▶ _What you have to do_: Only the lines from the line containing "ATOM 102 N N" to the end of the entries should be repeated, exactly as they appear.

▶ _Available data_:
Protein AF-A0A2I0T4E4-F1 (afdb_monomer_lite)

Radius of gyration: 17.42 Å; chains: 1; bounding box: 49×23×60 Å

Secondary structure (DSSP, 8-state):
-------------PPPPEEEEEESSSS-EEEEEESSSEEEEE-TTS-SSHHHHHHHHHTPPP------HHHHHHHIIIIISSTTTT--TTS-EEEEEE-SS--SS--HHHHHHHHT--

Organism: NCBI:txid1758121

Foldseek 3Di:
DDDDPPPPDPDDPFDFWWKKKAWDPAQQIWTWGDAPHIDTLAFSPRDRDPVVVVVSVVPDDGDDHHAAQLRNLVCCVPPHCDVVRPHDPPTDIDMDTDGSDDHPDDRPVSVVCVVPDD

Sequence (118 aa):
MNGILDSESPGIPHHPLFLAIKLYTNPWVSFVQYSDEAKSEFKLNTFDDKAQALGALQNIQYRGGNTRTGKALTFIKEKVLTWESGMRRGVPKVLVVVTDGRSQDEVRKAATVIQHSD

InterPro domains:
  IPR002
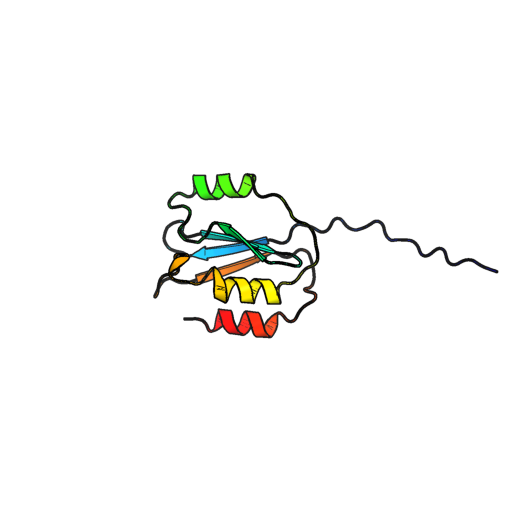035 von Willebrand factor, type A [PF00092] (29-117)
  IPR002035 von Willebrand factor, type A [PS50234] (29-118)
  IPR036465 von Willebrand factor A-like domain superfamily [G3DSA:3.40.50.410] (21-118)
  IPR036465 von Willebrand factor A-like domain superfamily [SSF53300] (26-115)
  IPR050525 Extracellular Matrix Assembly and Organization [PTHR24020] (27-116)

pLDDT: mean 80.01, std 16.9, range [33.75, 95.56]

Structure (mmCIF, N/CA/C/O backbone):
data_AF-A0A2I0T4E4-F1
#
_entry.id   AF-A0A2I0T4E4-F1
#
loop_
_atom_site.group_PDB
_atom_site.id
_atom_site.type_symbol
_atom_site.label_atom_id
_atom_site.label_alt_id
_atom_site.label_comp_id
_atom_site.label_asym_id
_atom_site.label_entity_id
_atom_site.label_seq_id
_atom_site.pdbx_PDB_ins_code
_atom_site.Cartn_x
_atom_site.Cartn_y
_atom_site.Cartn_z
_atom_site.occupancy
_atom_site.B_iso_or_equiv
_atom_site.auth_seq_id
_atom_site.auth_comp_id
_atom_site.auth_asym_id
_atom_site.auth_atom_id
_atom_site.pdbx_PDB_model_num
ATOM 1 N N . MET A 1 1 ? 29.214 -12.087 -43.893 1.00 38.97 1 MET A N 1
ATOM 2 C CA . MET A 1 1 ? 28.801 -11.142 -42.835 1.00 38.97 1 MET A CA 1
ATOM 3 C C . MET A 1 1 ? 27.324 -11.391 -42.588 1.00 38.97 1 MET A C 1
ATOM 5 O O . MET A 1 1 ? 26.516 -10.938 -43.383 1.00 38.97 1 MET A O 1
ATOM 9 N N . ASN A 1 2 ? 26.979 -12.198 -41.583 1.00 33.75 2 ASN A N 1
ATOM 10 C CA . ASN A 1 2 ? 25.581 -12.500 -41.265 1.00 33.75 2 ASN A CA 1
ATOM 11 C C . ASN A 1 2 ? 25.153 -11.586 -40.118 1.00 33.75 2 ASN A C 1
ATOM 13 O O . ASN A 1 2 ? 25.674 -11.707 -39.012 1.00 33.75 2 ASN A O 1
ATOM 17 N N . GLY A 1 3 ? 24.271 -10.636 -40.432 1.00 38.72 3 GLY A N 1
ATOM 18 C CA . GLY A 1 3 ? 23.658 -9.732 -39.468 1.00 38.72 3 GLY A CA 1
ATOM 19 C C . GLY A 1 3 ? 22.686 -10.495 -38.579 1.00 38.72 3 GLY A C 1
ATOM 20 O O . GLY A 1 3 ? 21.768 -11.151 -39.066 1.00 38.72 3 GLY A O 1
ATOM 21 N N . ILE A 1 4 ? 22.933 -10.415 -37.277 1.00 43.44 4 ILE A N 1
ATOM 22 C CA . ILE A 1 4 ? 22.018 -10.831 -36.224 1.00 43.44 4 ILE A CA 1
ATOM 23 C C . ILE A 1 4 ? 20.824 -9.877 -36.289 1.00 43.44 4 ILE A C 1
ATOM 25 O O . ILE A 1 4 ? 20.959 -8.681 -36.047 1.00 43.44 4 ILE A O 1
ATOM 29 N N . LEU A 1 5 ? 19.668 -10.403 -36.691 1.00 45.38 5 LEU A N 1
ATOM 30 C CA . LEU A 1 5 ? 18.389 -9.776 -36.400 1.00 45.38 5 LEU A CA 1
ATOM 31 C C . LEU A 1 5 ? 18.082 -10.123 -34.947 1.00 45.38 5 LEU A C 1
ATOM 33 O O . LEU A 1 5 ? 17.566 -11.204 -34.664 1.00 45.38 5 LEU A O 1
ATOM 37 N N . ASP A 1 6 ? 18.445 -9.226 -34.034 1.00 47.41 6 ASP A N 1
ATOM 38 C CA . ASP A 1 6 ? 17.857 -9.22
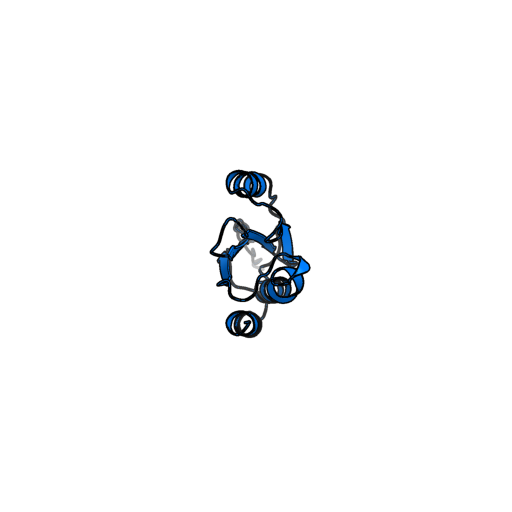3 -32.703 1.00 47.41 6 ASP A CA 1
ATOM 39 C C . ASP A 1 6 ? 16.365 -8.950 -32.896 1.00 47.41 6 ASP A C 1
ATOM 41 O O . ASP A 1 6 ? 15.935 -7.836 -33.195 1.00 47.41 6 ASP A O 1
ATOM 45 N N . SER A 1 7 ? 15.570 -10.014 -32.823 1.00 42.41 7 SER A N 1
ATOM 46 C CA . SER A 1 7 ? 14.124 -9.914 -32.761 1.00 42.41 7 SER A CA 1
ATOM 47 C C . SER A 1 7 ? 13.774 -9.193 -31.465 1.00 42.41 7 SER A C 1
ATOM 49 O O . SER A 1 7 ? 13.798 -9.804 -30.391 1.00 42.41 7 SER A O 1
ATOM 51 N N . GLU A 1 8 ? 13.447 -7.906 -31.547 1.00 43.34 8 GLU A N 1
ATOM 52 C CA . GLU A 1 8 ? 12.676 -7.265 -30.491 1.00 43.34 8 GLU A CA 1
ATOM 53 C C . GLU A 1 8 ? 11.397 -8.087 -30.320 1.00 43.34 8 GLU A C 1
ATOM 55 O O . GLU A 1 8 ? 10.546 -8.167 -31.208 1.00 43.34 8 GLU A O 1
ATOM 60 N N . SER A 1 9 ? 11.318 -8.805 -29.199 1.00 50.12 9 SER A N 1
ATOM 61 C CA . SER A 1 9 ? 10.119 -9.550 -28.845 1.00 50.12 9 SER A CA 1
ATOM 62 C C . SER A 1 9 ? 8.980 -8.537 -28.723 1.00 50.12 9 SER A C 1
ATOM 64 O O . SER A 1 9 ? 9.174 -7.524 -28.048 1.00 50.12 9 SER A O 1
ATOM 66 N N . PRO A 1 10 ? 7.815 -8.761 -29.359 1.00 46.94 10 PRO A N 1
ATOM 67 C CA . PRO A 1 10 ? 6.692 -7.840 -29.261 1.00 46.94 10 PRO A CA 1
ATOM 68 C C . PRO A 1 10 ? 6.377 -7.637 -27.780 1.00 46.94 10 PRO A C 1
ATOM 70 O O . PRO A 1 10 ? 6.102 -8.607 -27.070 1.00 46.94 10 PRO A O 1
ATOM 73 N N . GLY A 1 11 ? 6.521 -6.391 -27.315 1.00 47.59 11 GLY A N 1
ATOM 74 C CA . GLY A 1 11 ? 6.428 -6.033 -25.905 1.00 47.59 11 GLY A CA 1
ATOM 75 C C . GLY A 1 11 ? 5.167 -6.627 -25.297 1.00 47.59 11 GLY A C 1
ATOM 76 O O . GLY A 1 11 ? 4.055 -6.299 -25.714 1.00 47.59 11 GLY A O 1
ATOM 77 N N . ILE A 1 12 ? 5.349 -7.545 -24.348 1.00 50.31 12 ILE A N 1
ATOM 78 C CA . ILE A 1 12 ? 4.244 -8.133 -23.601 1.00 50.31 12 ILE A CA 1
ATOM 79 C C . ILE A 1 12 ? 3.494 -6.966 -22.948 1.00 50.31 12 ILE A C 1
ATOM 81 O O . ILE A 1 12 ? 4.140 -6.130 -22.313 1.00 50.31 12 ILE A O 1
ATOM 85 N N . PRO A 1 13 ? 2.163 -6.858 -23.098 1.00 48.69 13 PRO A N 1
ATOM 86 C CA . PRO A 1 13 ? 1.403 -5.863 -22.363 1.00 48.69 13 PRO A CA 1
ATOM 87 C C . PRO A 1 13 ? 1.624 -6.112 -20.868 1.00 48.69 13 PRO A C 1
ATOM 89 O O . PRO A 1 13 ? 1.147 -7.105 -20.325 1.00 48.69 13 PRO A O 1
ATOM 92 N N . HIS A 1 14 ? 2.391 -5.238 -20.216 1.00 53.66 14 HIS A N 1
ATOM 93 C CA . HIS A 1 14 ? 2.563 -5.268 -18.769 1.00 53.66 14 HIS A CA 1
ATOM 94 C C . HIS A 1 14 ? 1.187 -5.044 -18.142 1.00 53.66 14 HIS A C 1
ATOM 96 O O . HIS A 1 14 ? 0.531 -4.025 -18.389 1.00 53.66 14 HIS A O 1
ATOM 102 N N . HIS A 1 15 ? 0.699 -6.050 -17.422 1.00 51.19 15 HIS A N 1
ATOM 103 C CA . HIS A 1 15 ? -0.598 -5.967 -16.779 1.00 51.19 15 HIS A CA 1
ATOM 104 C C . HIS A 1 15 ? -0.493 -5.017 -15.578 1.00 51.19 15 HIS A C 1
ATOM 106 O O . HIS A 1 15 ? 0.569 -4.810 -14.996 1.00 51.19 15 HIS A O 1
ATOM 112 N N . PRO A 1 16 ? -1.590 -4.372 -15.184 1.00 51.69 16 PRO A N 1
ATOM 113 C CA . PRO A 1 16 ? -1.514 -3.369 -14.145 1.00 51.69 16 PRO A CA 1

▶ _Task result_:
ATOM 102 N N . HIS A 1 15 ? 0.699 -6.050 -17.422 1.00 51.19 15 HIS A N 1
ATOM 103 C CA . HIS A 1 15 ? -0.598 -5.967 -16.779 1.00 51.19 15 HIS A CA 1
ATOM 104 C C . HIS A 1 15 ? -0.493 -5.017 -15.578 1.00 51.19 15 HIS A C 1
ATOM 106 O O . HIS A 1 15 ? 0.569 -4.810 -14.996 1.00 51.19 15 HIS A O 1
ATOM 112 N N . PRO A 1 16 ? -1.590 -4.372 -15.184 1.00 51.69 16 PRO A N 1
ATOM 113 C CA . PRO A 1 16 ? -1.514 -3.369 -14.145 1.00 51.69 16 PRO A CA 1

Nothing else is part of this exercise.